━━ Extracted data ━━

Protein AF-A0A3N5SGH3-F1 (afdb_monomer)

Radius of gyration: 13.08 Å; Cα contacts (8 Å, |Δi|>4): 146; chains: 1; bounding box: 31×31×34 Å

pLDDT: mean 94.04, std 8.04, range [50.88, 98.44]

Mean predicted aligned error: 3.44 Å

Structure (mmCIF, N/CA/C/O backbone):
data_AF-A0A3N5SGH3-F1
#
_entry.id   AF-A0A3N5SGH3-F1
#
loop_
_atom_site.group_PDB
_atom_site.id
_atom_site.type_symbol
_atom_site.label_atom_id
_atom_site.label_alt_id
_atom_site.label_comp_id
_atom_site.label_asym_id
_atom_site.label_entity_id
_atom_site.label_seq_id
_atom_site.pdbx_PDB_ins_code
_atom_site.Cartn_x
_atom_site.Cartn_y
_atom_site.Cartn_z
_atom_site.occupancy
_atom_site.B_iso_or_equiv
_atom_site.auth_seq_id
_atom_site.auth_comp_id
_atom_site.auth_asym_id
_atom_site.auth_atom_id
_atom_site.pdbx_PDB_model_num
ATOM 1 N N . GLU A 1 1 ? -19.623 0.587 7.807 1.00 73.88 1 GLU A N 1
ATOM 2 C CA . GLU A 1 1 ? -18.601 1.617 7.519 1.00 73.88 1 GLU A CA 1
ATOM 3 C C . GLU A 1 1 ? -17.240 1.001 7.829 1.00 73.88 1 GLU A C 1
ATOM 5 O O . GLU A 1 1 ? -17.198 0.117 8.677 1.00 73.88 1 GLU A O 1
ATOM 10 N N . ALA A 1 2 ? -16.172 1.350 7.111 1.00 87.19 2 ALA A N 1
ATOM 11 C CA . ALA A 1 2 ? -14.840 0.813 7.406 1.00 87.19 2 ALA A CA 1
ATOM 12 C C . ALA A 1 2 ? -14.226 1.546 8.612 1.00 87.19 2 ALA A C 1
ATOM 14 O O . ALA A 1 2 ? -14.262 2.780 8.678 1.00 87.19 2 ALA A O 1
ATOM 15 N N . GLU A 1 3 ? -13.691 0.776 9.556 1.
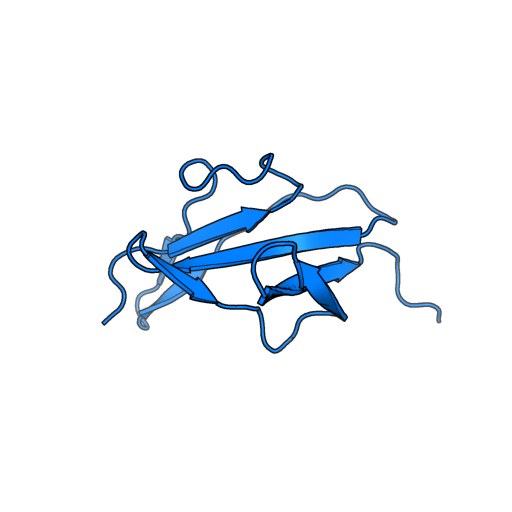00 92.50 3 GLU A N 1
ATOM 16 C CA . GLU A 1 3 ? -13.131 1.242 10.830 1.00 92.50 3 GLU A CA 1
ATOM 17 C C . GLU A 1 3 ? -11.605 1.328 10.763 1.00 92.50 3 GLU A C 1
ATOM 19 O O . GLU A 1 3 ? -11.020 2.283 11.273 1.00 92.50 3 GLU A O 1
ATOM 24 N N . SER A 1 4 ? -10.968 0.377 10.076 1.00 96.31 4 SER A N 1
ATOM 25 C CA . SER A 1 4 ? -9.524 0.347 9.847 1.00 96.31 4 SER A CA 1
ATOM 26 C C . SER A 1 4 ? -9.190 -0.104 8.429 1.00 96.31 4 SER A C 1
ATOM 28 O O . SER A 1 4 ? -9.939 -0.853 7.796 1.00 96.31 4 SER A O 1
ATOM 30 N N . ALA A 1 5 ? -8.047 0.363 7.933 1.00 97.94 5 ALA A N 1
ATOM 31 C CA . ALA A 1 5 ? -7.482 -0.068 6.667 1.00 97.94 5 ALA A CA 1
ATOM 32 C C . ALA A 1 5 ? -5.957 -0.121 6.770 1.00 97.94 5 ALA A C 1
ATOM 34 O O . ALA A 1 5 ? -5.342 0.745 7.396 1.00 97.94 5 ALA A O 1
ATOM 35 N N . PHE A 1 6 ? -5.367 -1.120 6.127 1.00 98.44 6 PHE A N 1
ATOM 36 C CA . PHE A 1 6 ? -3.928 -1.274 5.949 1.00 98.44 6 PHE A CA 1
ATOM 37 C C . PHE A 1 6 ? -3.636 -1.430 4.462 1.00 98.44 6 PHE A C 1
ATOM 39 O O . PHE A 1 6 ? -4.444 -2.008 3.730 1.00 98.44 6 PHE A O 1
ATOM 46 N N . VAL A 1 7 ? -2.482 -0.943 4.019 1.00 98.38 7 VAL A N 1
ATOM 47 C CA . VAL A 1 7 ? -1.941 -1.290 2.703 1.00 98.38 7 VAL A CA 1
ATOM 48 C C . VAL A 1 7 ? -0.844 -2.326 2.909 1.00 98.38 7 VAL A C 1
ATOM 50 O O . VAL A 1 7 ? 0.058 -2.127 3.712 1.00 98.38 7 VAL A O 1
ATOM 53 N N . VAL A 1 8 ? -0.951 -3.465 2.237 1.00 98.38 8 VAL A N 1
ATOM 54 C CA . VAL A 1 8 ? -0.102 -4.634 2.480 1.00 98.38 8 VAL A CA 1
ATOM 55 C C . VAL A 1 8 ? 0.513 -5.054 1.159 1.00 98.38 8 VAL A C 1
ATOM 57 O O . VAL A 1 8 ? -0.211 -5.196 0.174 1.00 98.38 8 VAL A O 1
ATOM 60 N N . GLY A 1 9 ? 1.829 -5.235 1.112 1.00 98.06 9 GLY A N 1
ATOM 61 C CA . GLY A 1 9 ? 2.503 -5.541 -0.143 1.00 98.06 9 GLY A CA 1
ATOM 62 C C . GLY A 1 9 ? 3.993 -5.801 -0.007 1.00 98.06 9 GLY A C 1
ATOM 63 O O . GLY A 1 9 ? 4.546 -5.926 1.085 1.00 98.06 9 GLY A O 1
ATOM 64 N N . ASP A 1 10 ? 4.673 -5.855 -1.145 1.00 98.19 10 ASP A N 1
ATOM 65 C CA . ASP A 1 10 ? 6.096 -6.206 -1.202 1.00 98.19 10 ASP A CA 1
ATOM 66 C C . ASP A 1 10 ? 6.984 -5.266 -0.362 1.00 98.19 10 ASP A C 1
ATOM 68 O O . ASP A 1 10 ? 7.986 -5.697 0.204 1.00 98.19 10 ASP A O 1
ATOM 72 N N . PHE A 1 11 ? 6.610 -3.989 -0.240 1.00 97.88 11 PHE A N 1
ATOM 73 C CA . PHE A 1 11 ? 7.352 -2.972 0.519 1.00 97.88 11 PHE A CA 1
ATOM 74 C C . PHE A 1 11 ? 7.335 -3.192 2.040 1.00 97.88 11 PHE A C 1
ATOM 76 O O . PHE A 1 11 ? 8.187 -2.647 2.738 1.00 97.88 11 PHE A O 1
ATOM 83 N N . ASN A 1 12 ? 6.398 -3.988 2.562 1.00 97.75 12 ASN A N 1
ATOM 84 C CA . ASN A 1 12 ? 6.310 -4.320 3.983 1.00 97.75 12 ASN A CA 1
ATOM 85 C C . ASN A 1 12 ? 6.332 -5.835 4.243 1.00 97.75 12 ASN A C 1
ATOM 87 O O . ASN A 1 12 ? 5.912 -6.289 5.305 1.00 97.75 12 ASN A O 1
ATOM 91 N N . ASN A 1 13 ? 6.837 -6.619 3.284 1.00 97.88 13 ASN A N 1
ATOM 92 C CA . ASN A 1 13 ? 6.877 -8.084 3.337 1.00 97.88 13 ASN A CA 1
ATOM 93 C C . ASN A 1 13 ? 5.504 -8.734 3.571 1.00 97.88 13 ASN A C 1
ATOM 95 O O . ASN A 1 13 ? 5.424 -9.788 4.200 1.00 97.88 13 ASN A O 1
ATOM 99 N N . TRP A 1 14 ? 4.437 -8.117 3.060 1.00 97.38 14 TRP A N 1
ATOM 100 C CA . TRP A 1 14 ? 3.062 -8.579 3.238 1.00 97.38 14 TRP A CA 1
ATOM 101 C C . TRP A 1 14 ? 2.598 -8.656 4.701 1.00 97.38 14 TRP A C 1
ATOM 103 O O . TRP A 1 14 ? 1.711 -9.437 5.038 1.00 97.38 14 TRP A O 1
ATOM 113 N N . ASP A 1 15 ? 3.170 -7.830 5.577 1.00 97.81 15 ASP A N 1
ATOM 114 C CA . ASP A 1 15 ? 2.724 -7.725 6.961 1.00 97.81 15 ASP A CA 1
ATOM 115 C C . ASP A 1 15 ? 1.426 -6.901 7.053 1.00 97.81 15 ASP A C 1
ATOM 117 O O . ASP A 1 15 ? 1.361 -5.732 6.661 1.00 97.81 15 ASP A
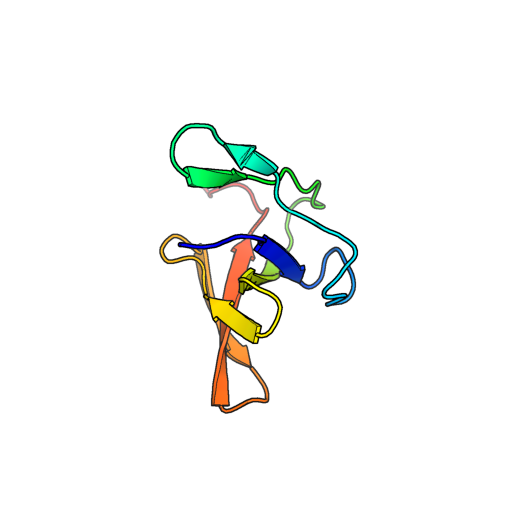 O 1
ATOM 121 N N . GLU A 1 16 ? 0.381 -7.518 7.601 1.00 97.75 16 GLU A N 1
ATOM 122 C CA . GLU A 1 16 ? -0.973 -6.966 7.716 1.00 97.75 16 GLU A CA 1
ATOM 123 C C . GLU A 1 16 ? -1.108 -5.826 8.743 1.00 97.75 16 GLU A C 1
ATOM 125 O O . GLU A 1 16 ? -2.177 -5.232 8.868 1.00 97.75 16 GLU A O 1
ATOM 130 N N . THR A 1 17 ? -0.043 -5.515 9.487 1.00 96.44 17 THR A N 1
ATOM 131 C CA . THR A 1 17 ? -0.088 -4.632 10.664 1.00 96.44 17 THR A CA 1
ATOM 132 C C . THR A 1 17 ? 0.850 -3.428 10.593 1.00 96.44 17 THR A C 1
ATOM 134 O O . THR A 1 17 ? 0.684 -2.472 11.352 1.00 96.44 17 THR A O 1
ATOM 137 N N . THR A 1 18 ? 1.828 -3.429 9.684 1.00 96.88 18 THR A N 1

━━━
━━ Extracted data ━━

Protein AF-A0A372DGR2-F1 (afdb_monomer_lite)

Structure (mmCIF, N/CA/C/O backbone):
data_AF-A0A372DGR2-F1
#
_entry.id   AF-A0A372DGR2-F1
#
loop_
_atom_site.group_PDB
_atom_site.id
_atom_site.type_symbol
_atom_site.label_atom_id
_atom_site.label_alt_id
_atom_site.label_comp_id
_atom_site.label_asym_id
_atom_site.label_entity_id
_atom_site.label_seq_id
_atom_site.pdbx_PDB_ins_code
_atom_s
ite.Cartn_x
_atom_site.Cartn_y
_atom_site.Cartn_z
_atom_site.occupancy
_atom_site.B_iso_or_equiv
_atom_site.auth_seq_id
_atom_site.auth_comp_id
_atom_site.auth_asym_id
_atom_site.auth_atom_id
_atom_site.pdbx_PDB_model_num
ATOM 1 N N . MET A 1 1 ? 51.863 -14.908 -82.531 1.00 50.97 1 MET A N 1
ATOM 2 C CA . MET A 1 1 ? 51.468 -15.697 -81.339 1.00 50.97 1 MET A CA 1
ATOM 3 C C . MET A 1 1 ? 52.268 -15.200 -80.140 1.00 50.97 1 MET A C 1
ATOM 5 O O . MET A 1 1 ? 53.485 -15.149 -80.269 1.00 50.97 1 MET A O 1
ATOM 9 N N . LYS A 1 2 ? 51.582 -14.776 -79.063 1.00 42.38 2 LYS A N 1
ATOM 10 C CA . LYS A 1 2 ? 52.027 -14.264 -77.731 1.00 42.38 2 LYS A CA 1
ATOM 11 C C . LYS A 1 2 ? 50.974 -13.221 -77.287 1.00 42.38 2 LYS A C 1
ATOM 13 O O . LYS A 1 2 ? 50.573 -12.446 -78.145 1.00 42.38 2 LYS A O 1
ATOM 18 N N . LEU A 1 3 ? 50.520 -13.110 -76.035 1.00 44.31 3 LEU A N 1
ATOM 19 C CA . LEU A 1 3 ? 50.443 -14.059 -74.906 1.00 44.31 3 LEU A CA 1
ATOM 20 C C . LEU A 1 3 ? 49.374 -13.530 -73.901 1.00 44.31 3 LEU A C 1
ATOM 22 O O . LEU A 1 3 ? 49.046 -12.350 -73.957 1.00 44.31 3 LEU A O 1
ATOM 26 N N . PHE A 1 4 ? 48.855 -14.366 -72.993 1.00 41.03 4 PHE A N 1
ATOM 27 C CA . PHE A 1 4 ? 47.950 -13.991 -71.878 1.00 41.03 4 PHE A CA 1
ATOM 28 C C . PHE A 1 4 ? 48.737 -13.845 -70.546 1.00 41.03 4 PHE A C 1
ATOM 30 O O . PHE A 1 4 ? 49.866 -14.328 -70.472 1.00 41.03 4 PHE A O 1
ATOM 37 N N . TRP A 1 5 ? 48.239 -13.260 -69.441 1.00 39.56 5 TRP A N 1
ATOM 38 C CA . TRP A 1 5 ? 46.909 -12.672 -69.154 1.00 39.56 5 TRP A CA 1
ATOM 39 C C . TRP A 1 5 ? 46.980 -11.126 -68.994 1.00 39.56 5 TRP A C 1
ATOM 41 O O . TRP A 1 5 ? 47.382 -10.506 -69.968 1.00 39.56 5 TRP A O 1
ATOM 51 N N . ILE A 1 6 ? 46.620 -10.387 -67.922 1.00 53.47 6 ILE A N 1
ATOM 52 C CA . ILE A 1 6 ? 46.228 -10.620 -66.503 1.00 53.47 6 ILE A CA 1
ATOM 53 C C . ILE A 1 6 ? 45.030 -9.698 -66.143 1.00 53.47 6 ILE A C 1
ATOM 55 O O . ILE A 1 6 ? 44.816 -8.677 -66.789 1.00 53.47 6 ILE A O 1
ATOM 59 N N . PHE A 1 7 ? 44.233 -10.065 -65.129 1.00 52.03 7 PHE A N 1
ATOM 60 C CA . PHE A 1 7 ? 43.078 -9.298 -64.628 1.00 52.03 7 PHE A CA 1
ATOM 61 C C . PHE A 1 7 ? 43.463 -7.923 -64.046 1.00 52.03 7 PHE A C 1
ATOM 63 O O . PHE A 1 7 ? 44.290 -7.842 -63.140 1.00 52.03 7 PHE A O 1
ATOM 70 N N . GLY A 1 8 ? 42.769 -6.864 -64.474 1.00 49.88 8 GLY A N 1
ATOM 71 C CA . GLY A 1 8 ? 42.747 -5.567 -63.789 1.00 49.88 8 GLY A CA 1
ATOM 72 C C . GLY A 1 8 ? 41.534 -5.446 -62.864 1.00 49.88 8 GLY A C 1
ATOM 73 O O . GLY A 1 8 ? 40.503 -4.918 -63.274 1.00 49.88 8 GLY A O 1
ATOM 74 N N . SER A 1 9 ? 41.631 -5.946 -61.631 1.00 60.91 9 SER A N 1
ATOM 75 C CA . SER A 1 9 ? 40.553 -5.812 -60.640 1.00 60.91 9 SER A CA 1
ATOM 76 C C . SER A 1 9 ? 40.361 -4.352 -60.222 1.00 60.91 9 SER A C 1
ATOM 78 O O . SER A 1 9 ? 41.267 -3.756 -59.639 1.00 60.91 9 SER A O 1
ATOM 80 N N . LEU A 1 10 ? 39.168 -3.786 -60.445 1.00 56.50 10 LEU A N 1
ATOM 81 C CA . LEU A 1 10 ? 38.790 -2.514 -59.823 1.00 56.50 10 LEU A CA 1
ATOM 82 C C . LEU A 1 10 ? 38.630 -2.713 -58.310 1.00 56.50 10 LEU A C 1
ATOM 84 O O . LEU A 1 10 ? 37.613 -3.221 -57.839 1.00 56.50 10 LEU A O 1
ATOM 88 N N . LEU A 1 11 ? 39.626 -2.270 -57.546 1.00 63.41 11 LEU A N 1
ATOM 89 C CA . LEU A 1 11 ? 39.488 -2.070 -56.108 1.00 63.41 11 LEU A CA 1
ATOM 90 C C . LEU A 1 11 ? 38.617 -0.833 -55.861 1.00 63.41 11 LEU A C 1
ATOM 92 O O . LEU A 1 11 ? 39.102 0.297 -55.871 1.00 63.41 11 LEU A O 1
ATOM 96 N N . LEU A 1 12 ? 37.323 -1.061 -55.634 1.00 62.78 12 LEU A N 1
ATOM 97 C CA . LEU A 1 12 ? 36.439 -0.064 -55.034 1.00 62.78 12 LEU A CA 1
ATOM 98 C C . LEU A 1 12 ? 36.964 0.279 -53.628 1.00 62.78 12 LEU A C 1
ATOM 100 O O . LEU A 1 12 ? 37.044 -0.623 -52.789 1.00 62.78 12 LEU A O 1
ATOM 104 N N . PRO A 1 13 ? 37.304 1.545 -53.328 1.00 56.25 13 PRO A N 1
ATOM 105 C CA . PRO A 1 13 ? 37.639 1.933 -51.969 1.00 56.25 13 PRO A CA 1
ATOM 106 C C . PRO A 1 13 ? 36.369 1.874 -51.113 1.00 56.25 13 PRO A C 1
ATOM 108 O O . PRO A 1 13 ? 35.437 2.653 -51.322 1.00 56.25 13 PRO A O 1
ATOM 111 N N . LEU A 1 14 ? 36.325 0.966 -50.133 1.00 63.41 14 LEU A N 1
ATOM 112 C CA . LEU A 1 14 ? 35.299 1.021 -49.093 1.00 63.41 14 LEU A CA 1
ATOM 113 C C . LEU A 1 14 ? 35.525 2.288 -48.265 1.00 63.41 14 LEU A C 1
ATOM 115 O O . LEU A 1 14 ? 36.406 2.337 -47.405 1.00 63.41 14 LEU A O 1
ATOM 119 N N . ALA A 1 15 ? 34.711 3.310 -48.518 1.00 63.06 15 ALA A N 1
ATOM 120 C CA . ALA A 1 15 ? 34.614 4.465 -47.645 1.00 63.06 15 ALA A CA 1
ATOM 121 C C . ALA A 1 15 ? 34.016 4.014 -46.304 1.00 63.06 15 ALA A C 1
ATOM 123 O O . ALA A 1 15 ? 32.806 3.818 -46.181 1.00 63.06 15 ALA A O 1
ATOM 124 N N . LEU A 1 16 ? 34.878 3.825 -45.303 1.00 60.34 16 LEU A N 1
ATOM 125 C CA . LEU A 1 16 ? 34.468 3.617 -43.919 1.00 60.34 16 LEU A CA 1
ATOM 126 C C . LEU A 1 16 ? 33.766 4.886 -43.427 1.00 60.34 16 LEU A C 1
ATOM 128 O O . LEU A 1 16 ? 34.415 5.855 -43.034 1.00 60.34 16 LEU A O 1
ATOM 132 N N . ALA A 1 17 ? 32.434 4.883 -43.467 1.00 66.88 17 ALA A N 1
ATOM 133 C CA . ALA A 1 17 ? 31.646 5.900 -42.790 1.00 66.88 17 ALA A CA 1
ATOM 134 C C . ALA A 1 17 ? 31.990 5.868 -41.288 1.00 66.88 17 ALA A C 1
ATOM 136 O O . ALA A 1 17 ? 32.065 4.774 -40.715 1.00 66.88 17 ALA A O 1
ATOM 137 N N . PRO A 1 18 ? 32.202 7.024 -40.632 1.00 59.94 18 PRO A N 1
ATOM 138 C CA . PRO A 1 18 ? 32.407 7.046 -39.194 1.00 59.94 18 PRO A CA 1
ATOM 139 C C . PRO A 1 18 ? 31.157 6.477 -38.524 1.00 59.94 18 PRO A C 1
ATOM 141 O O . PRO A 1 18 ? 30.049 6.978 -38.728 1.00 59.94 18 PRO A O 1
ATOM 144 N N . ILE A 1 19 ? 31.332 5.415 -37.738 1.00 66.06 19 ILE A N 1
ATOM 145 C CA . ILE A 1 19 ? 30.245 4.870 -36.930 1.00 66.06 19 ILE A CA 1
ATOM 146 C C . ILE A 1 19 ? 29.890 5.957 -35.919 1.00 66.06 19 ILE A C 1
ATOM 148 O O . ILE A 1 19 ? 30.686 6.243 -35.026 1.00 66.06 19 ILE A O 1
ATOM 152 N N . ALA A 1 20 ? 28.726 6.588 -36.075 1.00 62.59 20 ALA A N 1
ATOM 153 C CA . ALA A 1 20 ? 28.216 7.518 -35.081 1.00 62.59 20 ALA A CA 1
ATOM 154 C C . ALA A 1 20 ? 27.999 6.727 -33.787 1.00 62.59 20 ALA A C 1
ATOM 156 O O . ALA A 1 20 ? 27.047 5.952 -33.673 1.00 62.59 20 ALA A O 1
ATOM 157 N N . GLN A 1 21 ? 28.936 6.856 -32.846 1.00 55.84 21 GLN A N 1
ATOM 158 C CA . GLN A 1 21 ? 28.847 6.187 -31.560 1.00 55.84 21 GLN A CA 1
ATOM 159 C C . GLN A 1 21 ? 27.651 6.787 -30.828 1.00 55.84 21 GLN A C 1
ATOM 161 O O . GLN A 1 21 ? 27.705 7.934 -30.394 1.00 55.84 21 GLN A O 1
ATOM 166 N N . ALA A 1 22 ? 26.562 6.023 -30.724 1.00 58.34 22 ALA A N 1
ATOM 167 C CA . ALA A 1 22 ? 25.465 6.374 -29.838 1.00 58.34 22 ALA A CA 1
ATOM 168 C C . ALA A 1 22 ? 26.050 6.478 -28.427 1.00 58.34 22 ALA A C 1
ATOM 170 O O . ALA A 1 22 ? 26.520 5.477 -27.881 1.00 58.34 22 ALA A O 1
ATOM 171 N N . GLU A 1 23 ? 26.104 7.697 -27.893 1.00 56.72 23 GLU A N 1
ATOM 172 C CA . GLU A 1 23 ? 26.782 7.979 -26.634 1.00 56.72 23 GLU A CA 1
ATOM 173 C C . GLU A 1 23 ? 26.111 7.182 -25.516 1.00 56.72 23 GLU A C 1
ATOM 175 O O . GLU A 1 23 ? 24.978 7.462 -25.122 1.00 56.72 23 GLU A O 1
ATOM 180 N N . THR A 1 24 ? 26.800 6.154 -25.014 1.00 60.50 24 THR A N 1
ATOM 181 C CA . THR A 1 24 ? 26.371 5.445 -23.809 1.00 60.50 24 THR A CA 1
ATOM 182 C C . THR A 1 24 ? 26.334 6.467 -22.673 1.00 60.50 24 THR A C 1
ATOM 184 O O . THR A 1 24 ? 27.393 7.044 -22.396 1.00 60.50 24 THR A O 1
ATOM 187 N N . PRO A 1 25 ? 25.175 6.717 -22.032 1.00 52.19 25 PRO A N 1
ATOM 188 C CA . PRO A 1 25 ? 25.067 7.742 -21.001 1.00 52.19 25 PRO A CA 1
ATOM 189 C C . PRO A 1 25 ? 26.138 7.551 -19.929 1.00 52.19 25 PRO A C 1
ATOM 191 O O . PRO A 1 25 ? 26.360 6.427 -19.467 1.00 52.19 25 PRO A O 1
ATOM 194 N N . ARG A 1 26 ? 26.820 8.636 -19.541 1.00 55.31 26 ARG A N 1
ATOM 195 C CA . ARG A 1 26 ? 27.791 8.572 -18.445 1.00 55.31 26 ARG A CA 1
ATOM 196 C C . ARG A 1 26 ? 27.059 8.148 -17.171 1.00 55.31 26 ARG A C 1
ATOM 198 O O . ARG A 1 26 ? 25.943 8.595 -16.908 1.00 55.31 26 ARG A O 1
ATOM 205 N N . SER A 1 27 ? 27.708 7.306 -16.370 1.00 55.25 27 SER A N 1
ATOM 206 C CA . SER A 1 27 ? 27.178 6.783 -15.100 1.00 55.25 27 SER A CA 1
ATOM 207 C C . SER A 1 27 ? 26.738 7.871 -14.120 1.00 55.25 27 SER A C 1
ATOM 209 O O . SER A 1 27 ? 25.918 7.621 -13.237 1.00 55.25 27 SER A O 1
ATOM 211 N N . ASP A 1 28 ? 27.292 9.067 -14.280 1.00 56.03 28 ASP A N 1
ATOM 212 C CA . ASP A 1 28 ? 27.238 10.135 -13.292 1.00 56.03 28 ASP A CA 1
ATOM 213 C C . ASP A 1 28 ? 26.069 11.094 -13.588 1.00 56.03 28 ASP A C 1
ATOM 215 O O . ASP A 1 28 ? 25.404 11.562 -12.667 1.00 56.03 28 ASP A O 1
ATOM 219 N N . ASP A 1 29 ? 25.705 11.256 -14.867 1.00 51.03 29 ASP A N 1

━━━

Exercise instructions: Starting at the line above that contains "Protein AF-A0A3N5SGH3-F1 (afdb_monomer)", repeat each line exactly up to and including the line that contains "ATOM 5 O O . GLU", and stop there.

Task response:
Protein AF-A0A3N5SGH3-F1 (afdb_monomer)

Radius of gyration: 13.08 Å; Cα contacts (8 Å, |Δi|>4): 146; chains: 1; bounding box: 31×31×34 Å

pLDDT: mean 94.04, std 8.04, range [50.88, 98.44]

Mean predicted aligned error: 3.44 Å

Structure (mmCIF, N/CA/C/O backbone):
data_AF-A0A3N5SGH3-F1
#
_entry.id   AF-A0A3N5SGH3-F1
#
loop_
_atom_site.group_PDB
_atom_site.id
_atom_site.type_symbol
_atom_site.label_atom_id
_atom_site.label_alt_id
_atom_site.label_comp_id
_atom_site.label_asym_id
_atom_site.label_entity_id
_atom_site.label_seq_id
_atom_site.pdbx_PDB_ins_code
_atom_site.Cartn_x
_atom_site.Cartn_y
_atom_site.Cartn_z
_atom_site.occupancy
_atom_site.B_iso_or_equiv
_atom_site.auth_seq_id
_atom_site.auth_comp_id
_atom_site.auth_asym_id
_atom_site.auth_atom_id
_atom_site.pdbx_PDB_model_num
ATOM 1 N N . GLU A 1 1 ? -19.623 0.587 7.807 1.00 73.88 1 GLU A N 1
ATOM 2 C CA . GLU A 1 1 ? -18.601 1.617 7.519 1.00 73.88 1 GLU A CA 1
ATOM 3 C C . GLU A 1 1 ? -17.240 1.001 7.829 1.00 73.88 1 GLU A C 1
ATOM 5 O O . GLU A 1 1 ? -17.198 0.117 8.677 1.00 73.88 1 GLU A O 1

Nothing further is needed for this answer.